Activity :: Print, from the listing below, the lines starting at the line containing "ATOM 37 C CA" and ending at the line containing "ATOM 79 N N", exactly as they stand, and print nothing else.

Given data ::
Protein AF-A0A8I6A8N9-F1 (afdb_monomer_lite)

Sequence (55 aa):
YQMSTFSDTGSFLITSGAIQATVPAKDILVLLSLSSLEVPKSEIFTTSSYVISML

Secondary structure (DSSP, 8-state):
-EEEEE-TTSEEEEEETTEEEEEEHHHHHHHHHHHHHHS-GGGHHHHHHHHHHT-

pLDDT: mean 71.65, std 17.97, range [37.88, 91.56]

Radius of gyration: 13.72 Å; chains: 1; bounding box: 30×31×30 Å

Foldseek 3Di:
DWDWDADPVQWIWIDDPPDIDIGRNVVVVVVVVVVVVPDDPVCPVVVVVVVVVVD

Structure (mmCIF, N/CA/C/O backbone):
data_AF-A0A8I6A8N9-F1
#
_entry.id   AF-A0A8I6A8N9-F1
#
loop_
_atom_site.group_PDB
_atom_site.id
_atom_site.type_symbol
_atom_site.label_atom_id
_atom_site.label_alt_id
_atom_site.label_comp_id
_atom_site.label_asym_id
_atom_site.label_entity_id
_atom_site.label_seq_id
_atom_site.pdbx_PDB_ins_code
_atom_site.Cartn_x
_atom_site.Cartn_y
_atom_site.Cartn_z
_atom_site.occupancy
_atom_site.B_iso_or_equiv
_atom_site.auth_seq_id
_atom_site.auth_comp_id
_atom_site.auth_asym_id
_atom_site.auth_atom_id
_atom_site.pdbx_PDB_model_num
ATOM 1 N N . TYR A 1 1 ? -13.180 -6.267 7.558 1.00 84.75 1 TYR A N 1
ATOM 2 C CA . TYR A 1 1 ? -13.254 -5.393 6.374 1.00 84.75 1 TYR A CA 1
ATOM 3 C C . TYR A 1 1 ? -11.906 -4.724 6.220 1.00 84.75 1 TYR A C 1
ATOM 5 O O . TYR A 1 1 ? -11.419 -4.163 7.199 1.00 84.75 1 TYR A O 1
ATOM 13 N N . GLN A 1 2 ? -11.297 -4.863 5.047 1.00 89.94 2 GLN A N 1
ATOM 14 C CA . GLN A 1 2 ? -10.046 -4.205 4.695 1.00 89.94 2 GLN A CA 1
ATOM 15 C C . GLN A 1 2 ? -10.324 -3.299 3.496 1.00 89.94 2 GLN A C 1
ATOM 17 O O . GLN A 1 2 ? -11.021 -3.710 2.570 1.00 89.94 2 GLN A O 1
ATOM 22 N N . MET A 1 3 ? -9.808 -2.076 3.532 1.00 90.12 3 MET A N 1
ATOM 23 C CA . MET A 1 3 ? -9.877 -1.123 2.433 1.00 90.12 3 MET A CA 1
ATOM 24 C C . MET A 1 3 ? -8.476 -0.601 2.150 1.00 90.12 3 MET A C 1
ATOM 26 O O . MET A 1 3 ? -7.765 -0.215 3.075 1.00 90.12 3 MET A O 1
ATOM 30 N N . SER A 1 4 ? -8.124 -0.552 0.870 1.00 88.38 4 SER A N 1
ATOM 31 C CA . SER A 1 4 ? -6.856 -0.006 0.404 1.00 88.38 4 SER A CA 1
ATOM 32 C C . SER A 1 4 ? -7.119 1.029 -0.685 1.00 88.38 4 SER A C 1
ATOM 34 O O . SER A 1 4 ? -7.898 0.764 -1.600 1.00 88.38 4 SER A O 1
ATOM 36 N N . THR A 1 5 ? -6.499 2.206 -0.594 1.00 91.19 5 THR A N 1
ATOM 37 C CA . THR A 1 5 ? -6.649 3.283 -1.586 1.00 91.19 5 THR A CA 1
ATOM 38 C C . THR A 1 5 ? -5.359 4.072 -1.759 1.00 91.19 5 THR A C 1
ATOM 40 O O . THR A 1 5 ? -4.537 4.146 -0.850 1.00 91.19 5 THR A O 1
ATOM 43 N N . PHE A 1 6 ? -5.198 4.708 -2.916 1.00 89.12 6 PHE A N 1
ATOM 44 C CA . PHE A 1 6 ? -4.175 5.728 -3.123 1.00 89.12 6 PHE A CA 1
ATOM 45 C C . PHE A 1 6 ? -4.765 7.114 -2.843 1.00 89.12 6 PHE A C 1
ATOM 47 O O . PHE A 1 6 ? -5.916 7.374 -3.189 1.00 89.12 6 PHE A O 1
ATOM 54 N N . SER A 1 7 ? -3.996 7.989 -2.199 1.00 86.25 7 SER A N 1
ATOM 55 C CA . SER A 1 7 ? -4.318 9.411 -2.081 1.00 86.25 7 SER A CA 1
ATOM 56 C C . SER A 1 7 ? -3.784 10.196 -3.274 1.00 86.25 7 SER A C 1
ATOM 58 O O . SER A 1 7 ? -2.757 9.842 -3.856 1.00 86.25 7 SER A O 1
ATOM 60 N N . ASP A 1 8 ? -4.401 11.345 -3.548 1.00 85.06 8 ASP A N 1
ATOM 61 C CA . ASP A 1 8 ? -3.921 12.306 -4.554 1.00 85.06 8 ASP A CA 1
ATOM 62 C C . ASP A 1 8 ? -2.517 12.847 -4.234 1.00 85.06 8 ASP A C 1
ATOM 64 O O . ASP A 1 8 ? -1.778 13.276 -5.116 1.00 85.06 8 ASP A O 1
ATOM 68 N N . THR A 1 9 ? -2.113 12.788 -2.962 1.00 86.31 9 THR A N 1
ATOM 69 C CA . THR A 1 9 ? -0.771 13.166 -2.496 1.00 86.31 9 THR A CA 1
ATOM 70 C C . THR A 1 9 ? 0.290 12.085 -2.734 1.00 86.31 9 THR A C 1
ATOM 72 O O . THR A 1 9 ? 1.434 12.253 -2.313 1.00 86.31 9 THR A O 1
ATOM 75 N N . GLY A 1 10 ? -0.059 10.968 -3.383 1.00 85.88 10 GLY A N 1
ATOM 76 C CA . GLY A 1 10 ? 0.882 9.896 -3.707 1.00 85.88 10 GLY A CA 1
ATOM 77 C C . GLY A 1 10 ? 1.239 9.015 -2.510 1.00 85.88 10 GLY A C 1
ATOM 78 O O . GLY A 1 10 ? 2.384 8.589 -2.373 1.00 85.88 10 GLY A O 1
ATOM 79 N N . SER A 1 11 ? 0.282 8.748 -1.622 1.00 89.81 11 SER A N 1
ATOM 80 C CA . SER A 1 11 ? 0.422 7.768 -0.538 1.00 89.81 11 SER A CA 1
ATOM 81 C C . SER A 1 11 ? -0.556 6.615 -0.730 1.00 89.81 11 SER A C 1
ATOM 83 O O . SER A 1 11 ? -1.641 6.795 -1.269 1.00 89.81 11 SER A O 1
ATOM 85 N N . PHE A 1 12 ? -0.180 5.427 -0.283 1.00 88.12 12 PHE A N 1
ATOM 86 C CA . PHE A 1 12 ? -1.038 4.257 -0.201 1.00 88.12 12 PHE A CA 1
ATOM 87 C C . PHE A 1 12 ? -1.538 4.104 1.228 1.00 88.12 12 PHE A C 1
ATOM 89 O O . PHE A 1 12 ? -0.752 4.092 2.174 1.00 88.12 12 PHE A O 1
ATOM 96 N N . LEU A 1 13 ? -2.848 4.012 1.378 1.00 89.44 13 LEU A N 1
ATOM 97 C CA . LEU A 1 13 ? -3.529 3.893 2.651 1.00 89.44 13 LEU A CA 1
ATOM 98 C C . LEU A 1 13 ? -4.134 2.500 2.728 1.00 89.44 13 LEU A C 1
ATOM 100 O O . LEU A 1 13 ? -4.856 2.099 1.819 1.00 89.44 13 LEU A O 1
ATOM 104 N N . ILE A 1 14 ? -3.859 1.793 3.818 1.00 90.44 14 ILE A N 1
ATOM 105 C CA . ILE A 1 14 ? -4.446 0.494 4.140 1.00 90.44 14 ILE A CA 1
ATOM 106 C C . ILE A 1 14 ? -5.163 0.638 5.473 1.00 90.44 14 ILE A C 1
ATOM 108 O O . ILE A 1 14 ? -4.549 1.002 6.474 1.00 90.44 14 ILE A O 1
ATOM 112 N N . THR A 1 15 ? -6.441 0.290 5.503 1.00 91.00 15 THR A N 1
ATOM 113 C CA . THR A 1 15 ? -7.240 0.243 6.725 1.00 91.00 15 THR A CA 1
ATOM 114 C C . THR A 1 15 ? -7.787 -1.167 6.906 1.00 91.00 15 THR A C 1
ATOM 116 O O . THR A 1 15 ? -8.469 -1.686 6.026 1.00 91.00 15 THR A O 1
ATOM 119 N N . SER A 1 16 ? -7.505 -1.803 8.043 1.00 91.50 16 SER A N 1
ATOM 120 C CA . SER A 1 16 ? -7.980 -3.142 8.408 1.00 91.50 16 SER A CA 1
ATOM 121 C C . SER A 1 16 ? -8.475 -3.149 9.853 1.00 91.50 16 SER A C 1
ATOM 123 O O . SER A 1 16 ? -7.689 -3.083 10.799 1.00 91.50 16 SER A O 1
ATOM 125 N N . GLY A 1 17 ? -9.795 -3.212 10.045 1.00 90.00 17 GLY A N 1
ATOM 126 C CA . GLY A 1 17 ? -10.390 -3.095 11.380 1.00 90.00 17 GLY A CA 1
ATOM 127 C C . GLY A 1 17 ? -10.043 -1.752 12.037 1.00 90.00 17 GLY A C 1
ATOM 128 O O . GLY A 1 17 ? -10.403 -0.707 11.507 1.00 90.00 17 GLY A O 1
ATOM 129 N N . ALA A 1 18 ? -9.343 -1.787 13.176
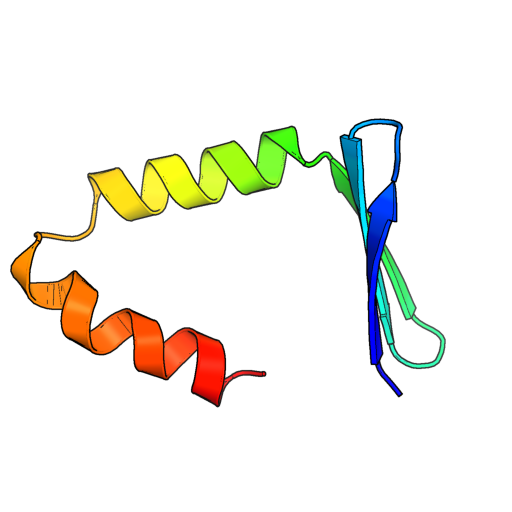 1.00 89.62 18 ALA A N 1
ATOM 130 C CA . ALA A 1 18 ? -8.864 -0.592 13.884 1.00 89.62 18 ALA A CA 1
ATOM 131 C C . ALA A 1 18 ? -7.464 -0.121 13.438 1.00 89.62 18 ALA A C 1
ATOM 133 O O . ALA A 1 18 ? -6.949 0.864 13.960 1.00 89.62 18 ALA A O 1
ATOM 134 N N . ILE A 1 19 ? -6.822 -0.839 12.513 1.00 88.56 19 ILE A N 1
ATOM 135 C CA . ILE A 1 19 ? -5.466 -0.541 12.051 1.00 88.56 19 ILE A CA 1
ATOM 136 C C . ILE A 1 19 ? -5.558 0.310 10.791 1.00 88.56 19 ILE A C 1
ATOM 138 O O . ILE A 1 19 ? -6.213 -0.087 9.830 1.00 88.56 19 ILE A O 1
ATOM 142 N N . GLN A 1 20 ? -4.861 1.443 10.779 1.00 91.50 20 GLN A N 1
ATOM 143 C CA . GLN A 1 20 ? -4.647 2.261 9.593 1.00 91.50 20 GLN A CA 1
ATOM 144 C C . GLN A 1 20 ? -3.145 2.462 9.399 1.00 91.50 20 GLN A C 1
ATOM 146 O O . GLN A 1 20 ? -2.444 2.881 10.318 1.00 91.50 20 GLN A O 1
ATOM 151 N N . ALA A 1 21 ? -2.657 2.164 8.202 1.00 90.06 21 ALA A N 1
ATOM 152 C CA . ALA A 1 21 ? -1.279 2.370 7.795 1.00 90.06 21 ALA A CA 1
ATOM 153 C C . ALA A 1 21 ? -1.247 3.238 6.536 1.00 90.06 21 ALA A C 1
ATOM 155 O O . ALA A 1 21 ? -2.036 3.036 5.614 1.00 90.06 21 ALA A O 1
ATOM 156 N N . THR A 1 22 ? -0.314 4.185 6.495 1.00 91.56 22 THR A N 1
ATOM 157 C CA . THR A 1 22 ? -0.061 5.029 5.325 1.00 91.56 22 THR A CA 1
ATOM 158 C C . THR A 1 22 ? 1.391 4.854 4.915 1.00 91.56 22 THR A C 1
ATOM 160 O O . THR A 1 22 ? 2.290 5.019 5.737 1.00 91.56 22 THR A O 1
ATOM 163 N N . VAL A 1 23 ? 1.620 4.537 3.646 1.00 87.50 23 VAL A N 1
ATOM 164 C CA . VAL A 1 23 ? 2.948 4.326 3.067 1.00 87.50 23 VAL A CA 1
ATOM 165 C C . VAL A 1 23 ? 3.109 5.251 1.859 1.00 87.50 23 VAL A C 1
ATOM 167 O O . VAL A 1 23 ? 2.232 5.258 0.997 1.00 87.50 23 VAL A O 1
ATOM 170 N N . PRO A 1 24 ? 4.191 6.033 1.734 1.00 89.25 24 PRO A N 1
ATOM 171 C CA . PRO A 1 24 ? 4.450 6.801 0.519 1.00 89.25 24 PRO A CA 1
ATOM 172 C C . PRO A 1 24 ? 4.528 5.883 -0.712 1.00 89.25 24 PRO A C 1
ATOM 174 O O . PRO A 1 24 ? 5.258 4.894 -0.712 1.00 89.25 24 PRO A O 1
ATOM 177 N N . ALA A 1 25 ? 3.830 6.216 -1.801 1.00 83.62 25 ALA A N 1
ATOM 178 C CA . ALA A 1 25 ? 3.801 5.377 -3.005 1.00 83.62 25 ALA A CA 1
ATOM 179 C C . ALA A 1 25 ? 5.189 5.224 -3.653 1.00 83.62 25 ALA A C 1
ATOM 181 O O . ALA A 1 25 ? 5.475 4.202 -4.276 1.00 83.62 25 ALA A O 1
ATOM 182 N N . LYS A 1 26 ? 6.077 6.209 -3.455 1.00 82.19 26 LYS A N 1
ATOM 183 C CA . LYS A 1 26 ? 7.488 6.123 -3.861 1.00 82.19 26 LYS A CA 1
ATOM 184 C C . LYS A 1 26 ? 8.203 4.912 -3.248 1.00 82.19 26 LYS A C 1
ATOM 186 O O . LYS A 1 26 ? 9.004 4.287 -3.931 1.00 82.19 26 LYS A O 1
ATOM 191 N N . ASP A 1 27 ? 7.877 4.544 -2.011 1.00 79.12 27 ASP A N 1
ATOM 192 C CA . ASP A 1 27 ? 8.536 3.440 -1.312 1.00 79.12 27 ASP A CA 1
ATOM 193 C C . ASP A 1 27 ? 8.011 2.095 -1.841 1.00 79.12 27 ASP A C 1
ATOM 195 O O . ASP A 1 27 ? 8.767 1.138 -1.989 1.00 79.12 27 ASP A O 1
ATOM 199 N N . ILE A 1 28 ? 6.737 2.049 -2.250 1.00 76.75 28 ILE A N 1
ATOM 200 C CA . ILE A 1 28 ? 6.138 0.894 -2.937 1.00 76.75 28 ILE A CA 1
ATOM 201 C C . ILE A 1 28 ? 6.765 0.697 -4.322 1.00 76.75 28 ILE A C 1
ATOM 203 O O . ILE A 1 28 ? 7.119 -0.424 -4.686 1.00 76.75 28 ILE A O 1
ATOM 207 N N . LEU A 1 29 ? 6.951 1.776 -5.090 1.00 72.81 29 LEU A N 1
ATOM 208 C CA . LEU A 1 29 ? 7.612 1.722 -6.399 1.00 72.81 29 LEU A CA 1
ATOM 209 C C . LEU A 1 29 ? 9.048 1.198 -6.300 1.00 72.81 29 LEU A C 1
ATOM 211 O O . LEU A 1 29 ? 9.473 0.414 -7.151 1.00 72.81 29 LEU A O 1
ATOM 215 N N . VAL A 1 30 ? 9.786 1.590 -5.259 1.00 75.19 30 VAL A N 1
ATOM 216 C CA . VAL A 1 30 ? 11.136 1.070 -4.997 1.00 75.19 30 VAL A CA 1
ATOM 217 C C . VAL A 1 30 ? 11.098 -0.436 -4.727 1.00 75.19 30 VAL A C 1
ATOM 219 O O . VAL A 1 30 ? 11.873 -1.169 -5.335 1.00 75.19 30 VAL A O 1
ATOM 222 N N . LEU A 1 31 ? 10.166 -0.926 -3.904 1.00 73.12 31 LEU A N 1
ATOM 223 C CA . LEU A 1 31 ? 10.014 -2.363 -3.627 1.00 73.12 31 LEU A CA 1
ATOM 224 C C . LEU A 1 31 ? 9.680 -3.180 -4.888 1.00 73.12 31 LEU A C 1
ATOM 226 O O . LEU A 1 31 ? 10.251 -4.250 -5.109 1.00 73.12 31 LEU A O 1
ATOM 230 N N . LEU A 1 32 ? 8.797 -2.666 -5.749 1.00 67.88 32 LEU A N 1
ATOM 231 C CA . LEU A 1 32 ? 8.475 -3.302 -7.033 1.00 67.88 32 LEU A CA 1
ATOM 232 C C . LEU A 1 32 ? 9.676 -3.309 -7.990 1.00 67.88 32 LEU A C 1
ATOM 234 O O . LEU A 1 32 ? 9.906 -4.281 -8.705 1.00 67.88 32 LEU A O 1
ATOM 238 N N . SER A 1 33 ? 10.476 -2.245 -7.979 1.00 66.81 33 SER A N 1
ATOM 239 C CA . SER A 1 33 ? 11.672 -2.146 -8.822 1.00 66.81 33 SER A CA 1
ATOM 240 C C . SER A 1 33 ? 12.776 -3.105 -8.365 1.00 66.81 33 SER A C 1
ATOM 242 O O . SER A 1 33 ? 13.405 -3.752 -9.197 1.00 66.81 33 SER A O 1
ATOM 244 N N . LEU A 1 34 ? 12.986 -3.235 -7.050 1.00 66.06 34 LEU A N 1
ATOM 245 C CA . LEU A 1 34 ? 13.947 -4.178 -6.468 1.00 66.06 34 LEU A CA 1
ATOM 246 C C . LEU A 1 34 ? 13.545 -5.631 -6.738 1.00 66.06 34 LEU A C 1
ATOM 248 O O . LEU A 1 34 ? 14.363 -6.420 -7.202 1.00 66.06 34 LEU A O 1
ATOM 252 N N .
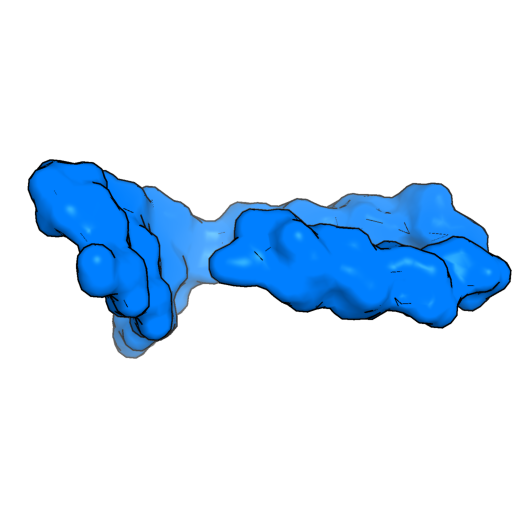 SER A 1 35 ? 12.268 -5.968 -6.538 1.00 61.06 35 SER A N 1
ATOM 253 C CA . SER A 1 35 ? 11.762 -7.312 -6.848 1.00 61.06 35 SER A CA 1
ATOM 254 C C . SER A 1 35 ? 11.835 -7.643 -8.343 1.00 61.06 35 SER A C 1
ATOM 256 O O . SER A 1 35 ? 12.126 -8.780 -8.701 1.00 61.06 35 SER A O 1
ATOM 258 N N . SER A 1 36 ? 11.666 -6.662 -9.237 1.00 61.03 36 SER A N 1
ATOM 259 C CA . SER A 1 36 ? 11.875 -6.881 -10.674 1.00 61.03 36 SER A CA 1
ATOM 260 C C . SER A 1 36 ? 13.342 -7.105 -11.056 1.00 61.03 36 SER A C 1
ATOM 262 O O . SER A 1 36 ? 13.590 -7.677 -12.119 1.00 61.03 36 SER A O 1
ATOM 264 N N . LEU A 1 37 ? 14.303 -6.621 -10.264 1.00 58.38 37 LEU A N 1
ATOM 265 C CA . LEU A 1 37 ? 15.728 -6.777 -10.562 1.00 58.38 37 LEU A CA 1
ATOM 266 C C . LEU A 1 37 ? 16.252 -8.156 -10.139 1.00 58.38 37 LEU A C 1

Exercise answer ::
ATOM 37 C CA . THR A 1 5 ? -6.649 3.283 -1.586 1.00 91.19 5 THR A CA 1
ATOM 38 C C . THR A 1 5 ? -5.359 4.072 -1.759 1.00 91.19 5 THR A C 1
ATOM 40 O O . THR A 1 5 ? -4.537 4.146 -0.850 1.00 91.19 5 THR A O 1
ATOM 43 N N . PHE A 1 6 ? -5.198 4.708 -2.916 1.00 89.12 6 PHE A N 1
ATOM 44 C CA . PHE A 1 6 ? -4.175 5.728 -3.123 1.00 89.12 6 PHE A CA 1
ATOM 45 C C . PHE A 1 6 ? -4.765 7.114 -2.843 1.00 89.12 6 PHE A C 1
ATOM 47 O O . PHE A 1 6 ? -5.916 7.374 -3.189 1.00 89.12 6 PHE A O 1
ATOM 54 N N . SER A 1 7 ? -3.996 7.989 -2.199 1.00 86.25 7 SER A N 1
ATOM 55 C CA . SER A 1 7 ? -4.318 9.411 -2.081 1.00 86.25 7 SER A CA 1
ATOM 56 C C . SER A 1 7 ? -3.784 10.196 -3.274 1.00 86.25 7 SER A C 1
ATOM 58 O O . SER A 1 7 ? -2.757 9.842 -3.856 1.00 86.25 7 SER A O 1
ATOM 60 N N . ASP A 1 8 ? -4.401 11.345 -3.548 1.00 85.06 8 ASP A N 1
ATOM 61 C CA . ASP A 1 8 ? -3.921 12.306 -4.554 1.00 85.06 8 ASP A CA 1
ATOM 62 C C . ASP A 1 8 ? -2.517 12.847 -4.234 1.00 85.06 8 ASP A C 1
ATOM 64 O O . ASP A 1 8 ? -1.778 13.276 -5.116 1.00 85.06 8 ASP A O 1
ATOM 68 N N . THR A 1 9 ? -2.113 12.788 -2.962 1.00 86.31 9 THR A N 1
ATOM 69 C CA . THR A 1 9 ? -0.771 13.166 -2.496 1.00 86.31 9 THR A CA 1
ATOM 70 C C . THR A 1 9 ? 0.290 12.085 -2.734 1.00 86.31 9 THR A C 1
ATOM 72 O O . THR A 1 9 ? 1.434 12.253 -2.313 1.00 86.31 9 THR A O 1
ATOM 75 N N . GLY A 1 10 ? -0.059 10.968 -3.383 1.00 85.88 10 GLY A N 1
ATOM 76 C CA . GLY A 1 10 ? 0.882 9.896 -3.707 1.00 85.88 10 GLY A CA 1
ATOM 77 C C . GLY A 1 10 ? 1.239 9.015 -2.510 1.00 85.88 10 GLY A C 1
ATOM 78 O O . GLY A 1 10 ? 2.384 8.589 -2.373 1.00 85.88 10 GLY A O 1
ATOM 79 N N . SER A 1 11 ? 0.282 8.748 -1.622 1.00 89.81 11 SER A N 1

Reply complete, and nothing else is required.